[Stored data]
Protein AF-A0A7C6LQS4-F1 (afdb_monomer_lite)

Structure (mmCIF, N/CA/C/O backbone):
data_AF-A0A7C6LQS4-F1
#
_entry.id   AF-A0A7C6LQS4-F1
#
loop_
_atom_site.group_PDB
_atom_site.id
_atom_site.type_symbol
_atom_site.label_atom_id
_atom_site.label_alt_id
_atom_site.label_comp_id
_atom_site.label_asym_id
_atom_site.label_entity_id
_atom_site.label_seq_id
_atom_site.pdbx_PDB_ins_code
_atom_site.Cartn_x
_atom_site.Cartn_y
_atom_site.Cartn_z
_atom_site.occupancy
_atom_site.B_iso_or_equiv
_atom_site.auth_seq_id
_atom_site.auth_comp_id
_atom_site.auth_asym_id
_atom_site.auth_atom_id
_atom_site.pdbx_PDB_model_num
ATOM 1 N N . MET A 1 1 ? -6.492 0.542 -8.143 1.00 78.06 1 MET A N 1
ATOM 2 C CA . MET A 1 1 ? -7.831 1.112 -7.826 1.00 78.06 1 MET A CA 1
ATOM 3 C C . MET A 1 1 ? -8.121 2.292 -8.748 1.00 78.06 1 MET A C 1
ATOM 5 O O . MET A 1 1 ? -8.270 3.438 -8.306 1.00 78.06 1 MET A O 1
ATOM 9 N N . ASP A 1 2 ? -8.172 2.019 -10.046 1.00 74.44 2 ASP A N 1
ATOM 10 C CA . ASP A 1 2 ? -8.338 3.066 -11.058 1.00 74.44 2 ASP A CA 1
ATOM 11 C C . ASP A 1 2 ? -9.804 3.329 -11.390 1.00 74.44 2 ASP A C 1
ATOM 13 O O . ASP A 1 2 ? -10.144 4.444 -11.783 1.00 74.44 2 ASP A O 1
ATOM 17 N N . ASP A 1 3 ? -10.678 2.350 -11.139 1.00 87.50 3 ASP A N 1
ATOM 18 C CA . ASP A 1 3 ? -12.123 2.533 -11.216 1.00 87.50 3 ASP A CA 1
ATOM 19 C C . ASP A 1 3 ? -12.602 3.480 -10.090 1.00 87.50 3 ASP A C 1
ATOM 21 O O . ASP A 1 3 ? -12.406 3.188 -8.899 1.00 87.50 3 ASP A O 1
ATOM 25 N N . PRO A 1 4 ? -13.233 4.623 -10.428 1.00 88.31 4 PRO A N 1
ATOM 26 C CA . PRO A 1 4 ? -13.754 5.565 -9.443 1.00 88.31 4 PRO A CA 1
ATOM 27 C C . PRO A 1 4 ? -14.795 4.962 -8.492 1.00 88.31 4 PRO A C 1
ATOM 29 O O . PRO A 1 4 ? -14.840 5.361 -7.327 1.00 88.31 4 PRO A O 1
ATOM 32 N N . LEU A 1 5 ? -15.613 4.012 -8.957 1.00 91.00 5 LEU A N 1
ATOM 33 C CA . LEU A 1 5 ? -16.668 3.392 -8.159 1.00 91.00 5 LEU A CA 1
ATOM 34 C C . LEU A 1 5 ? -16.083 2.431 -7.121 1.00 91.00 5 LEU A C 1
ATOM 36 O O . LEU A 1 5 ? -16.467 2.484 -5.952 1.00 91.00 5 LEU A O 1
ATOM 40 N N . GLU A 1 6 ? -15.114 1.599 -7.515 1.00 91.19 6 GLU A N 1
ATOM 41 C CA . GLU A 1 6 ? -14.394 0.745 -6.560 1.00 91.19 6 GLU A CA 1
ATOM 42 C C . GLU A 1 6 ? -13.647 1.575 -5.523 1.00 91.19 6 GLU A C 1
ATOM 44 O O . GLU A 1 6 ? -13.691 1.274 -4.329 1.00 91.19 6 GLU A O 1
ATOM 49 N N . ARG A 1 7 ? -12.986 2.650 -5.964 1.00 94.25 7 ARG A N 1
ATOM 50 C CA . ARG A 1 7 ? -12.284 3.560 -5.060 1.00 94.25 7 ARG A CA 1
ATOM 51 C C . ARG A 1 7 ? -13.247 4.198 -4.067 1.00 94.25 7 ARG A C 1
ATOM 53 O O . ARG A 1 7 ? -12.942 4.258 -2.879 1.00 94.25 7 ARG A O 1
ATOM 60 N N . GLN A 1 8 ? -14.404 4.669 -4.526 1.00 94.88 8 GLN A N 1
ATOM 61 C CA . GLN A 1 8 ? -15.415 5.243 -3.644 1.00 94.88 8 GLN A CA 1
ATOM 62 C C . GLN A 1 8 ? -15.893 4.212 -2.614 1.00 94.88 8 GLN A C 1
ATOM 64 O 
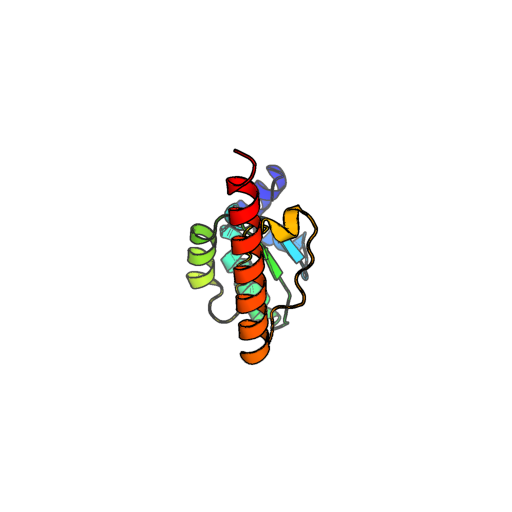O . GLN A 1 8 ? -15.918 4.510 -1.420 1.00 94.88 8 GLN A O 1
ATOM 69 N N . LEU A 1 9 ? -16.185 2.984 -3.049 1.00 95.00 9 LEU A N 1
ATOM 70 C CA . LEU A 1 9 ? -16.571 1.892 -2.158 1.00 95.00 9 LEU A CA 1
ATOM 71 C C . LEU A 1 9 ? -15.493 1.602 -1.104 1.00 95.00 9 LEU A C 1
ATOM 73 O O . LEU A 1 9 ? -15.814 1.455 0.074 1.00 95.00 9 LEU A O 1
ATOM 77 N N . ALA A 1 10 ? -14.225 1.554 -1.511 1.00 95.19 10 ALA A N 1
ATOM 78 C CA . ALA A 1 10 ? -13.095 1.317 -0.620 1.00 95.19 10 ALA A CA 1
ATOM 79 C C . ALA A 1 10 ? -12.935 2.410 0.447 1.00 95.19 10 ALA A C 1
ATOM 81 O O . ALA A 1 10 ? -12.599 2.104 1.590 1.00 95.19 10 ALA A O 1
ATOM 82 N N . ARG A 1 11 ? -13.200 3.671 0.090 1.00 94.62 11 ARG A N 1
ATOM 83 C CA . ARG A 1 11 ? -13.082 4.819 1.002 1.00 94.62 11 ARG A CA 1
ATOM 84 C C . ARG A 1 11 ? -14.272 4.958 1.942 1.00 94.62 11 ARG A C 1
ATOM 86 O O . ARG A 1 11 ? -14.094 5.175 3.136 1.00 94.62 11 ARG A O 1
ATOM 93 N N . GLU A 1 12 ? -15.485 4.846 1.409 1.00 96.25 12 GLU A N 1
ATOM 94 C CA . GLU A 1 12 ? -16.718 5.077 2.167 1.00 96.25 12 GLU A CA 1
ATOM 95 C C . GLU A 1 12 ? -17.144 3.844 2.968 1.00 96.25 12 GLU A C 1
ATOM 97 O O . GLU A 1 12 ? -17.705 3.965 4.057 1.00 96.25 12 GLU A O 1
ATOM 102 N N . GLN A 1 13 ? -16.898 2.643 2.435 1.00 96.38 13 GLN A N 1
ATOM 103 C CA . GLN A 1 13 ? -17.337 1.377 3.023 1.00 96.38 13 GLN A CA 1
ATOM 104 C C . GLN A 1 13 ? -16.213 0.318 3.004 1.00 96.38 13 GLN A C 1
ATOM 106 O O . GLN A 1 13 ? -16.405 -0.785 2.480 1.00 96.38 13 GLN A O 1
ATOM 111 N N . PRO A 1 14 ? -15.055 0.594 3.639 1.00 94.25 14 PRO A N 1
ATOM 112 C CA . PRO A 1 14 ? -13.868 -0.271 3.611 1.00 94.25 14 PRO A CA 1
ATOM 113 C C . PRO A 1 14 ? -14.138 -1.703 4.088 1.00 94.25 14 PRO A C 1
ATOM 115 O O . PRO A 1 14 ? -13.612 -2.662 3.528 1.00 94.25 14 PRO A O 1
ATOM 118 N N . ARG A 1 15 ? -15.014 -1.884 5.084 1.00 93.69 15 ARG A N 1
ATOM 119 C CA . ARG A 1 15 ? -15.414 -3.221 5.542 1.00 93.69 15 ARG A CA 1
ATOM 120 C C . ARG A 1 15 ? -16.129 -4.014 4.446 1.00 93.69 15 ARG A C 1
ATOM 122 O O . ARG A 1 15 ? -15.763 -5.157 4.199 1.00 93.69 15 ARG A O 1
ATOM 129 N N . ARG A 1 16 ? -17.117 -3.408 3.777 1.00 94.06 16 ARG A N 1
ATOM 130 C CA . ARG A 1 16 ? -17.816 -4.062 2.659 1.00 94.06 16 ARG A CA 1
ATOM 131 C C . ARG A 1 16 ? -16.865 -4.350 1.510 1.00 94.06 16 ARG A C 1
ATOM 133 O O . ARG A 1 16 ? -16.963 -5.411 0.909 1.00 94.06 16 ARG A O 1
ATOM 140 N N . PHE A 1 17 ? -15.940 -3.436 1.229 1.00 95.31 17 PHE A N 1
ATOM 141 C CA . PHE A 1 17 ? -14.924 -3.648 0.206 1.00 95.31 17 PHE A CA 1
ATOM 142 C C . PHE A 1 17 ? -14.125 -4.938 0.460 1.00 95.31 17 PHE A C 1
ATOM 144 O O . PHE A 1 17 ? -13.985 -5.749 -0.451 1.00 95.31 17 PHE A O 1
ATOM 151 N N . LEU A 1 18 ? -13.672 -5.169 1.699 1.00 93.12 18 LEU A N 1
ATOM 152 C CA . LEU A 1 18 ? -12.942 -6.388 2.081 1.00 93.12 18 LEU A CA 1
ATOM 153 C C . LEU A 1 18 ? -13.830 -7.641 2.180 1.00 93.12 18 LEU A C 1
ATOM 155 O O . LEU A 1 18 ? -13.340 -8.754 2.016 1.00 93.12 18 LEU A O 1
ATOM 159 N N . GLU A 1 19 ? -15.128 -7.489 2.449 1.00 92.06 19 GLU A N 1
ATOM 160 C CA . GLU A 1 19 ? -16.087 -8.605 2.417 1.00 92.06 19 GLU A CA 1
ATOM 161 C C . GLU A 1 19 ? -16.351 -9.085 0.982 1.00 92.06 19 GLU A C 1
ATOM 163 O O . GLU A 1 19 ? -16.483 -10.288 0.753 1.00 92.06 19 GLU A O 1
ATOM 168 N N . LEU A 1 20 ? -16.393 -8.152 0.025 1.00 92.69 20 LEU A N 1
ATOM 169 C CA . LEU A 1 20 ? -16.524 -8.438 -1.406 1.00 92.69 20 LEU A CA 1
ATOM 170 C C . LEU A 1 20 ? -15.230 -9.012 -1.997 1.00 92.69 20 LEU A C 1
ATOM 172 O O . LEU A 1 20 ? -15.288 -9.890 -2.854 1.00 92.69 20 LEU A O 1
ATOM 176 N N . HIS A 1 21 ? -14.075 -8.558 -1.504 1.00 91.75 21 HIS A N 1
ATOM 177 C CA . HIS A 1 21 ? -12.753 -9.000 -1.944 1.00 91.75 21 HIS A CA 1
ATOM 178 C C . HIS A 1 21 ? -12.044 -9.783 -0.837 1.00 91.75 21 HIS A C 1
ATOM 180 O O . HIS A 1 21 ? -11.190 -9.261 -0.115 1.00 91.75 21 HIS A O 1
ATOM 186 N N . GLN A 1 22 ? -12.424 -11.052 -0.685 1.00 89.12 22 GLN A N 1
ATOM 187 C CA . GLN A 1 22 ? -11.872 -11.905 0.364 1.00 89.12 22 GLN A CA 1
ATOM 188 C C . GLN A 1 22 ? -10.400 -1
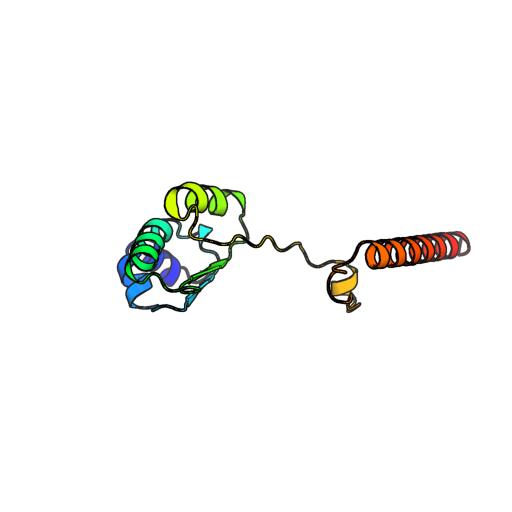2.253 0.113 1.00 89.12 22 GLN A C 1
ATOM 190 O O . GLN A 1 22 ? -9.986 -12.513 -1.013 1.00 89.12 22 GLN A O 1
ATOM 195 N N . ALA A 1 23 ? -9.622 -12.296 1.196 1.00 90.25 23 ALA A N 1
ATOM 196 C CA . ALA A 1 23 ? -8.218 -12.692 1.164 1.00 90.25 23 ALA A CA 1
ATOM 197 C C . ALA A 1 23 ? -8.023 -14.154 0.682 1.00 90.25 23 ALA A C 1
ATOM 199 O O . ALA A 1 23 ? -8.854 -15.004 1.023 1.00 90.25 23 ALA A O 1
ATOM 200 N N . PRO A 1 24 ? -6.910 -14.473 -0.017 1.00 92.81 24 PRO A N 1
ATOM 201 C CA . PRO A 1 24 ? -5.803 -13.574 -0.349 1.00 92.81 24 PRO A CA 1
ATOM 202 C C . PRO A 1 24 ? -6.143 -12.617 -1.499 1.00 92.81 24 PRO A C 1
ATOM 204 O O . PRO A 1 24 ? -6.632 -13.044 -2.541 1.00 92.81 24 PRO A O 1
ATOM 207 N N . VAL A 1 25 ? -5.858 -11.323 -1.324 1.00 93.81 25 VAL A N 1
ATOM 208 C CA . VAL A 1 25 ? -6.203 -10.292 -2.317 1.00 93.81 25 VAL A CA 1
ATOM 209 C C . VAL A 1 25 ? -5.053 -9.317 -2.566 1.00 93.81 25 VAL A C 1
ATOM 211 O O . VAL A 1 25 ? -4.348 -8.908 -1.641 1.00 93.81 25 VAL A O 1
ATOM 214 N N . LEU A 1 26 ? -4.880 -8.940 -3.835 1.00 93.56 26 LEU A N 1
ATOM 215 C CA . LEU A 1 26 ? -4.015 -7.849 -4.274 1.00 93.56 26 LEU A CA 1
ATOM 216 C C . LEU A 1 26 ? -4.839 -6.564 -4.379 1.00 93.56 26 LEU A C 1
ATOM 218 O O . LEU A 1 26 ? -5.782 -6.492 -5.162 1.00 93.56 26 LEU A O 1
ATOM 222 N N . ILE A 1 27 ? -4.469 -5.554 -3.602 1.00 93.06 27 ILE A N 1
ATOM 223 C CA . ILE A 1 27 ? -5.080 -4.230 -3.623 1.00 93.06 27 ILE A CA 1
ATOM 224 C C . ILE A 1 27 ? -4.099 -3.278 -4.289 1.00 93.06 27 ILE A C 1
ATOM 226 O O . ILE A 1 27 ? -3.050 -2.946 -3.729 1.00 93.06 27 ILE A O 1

TASK STATEMENT >>
Nothing but the lines from the start of the data through the line holding "ATOM 1 N N ." should be restated, and each one exactly.

ANSWER SECTION >>
Protein AF-A0A7C6LQS4-F1 (afdb_monomer_lite)

Structure (mmCIF, N/CA/C/O backbone):
data_AF-A0A7C6LQS4-F1
#
_entry.id   AF-A0A7C6LQS4-F1
#
loop_
_atom_site.group_PDB
_atom_site.id
_atom_site.type_symbol
_atom_site.label_atom_id
_atom_site.label_alt_id
_atom_site.label_comp_id
_atom_site.label_asym_id
_atom_site.label_entity_id
_atom_site.label_seq_id
_atom_site.pdbx_PDB_ins_code
_atom_site.Cartn_x
_atom_site.Cartn_y
_atom_site.Cartn_z
_atom_site.occupancy
_atom_site.B_iso_or_equiv
_atom_site.auth_seq_id
_atom_site.auth_comp_id
_atom_site.auth_asym_id
_atom_site.auth_atom_id
_atom_site.pdbx_PDB_model_num
ATOM 1 N N . MET A 1 1 ? -6.492 0.542 -8.143 1.00 78.06 1 MET A N 1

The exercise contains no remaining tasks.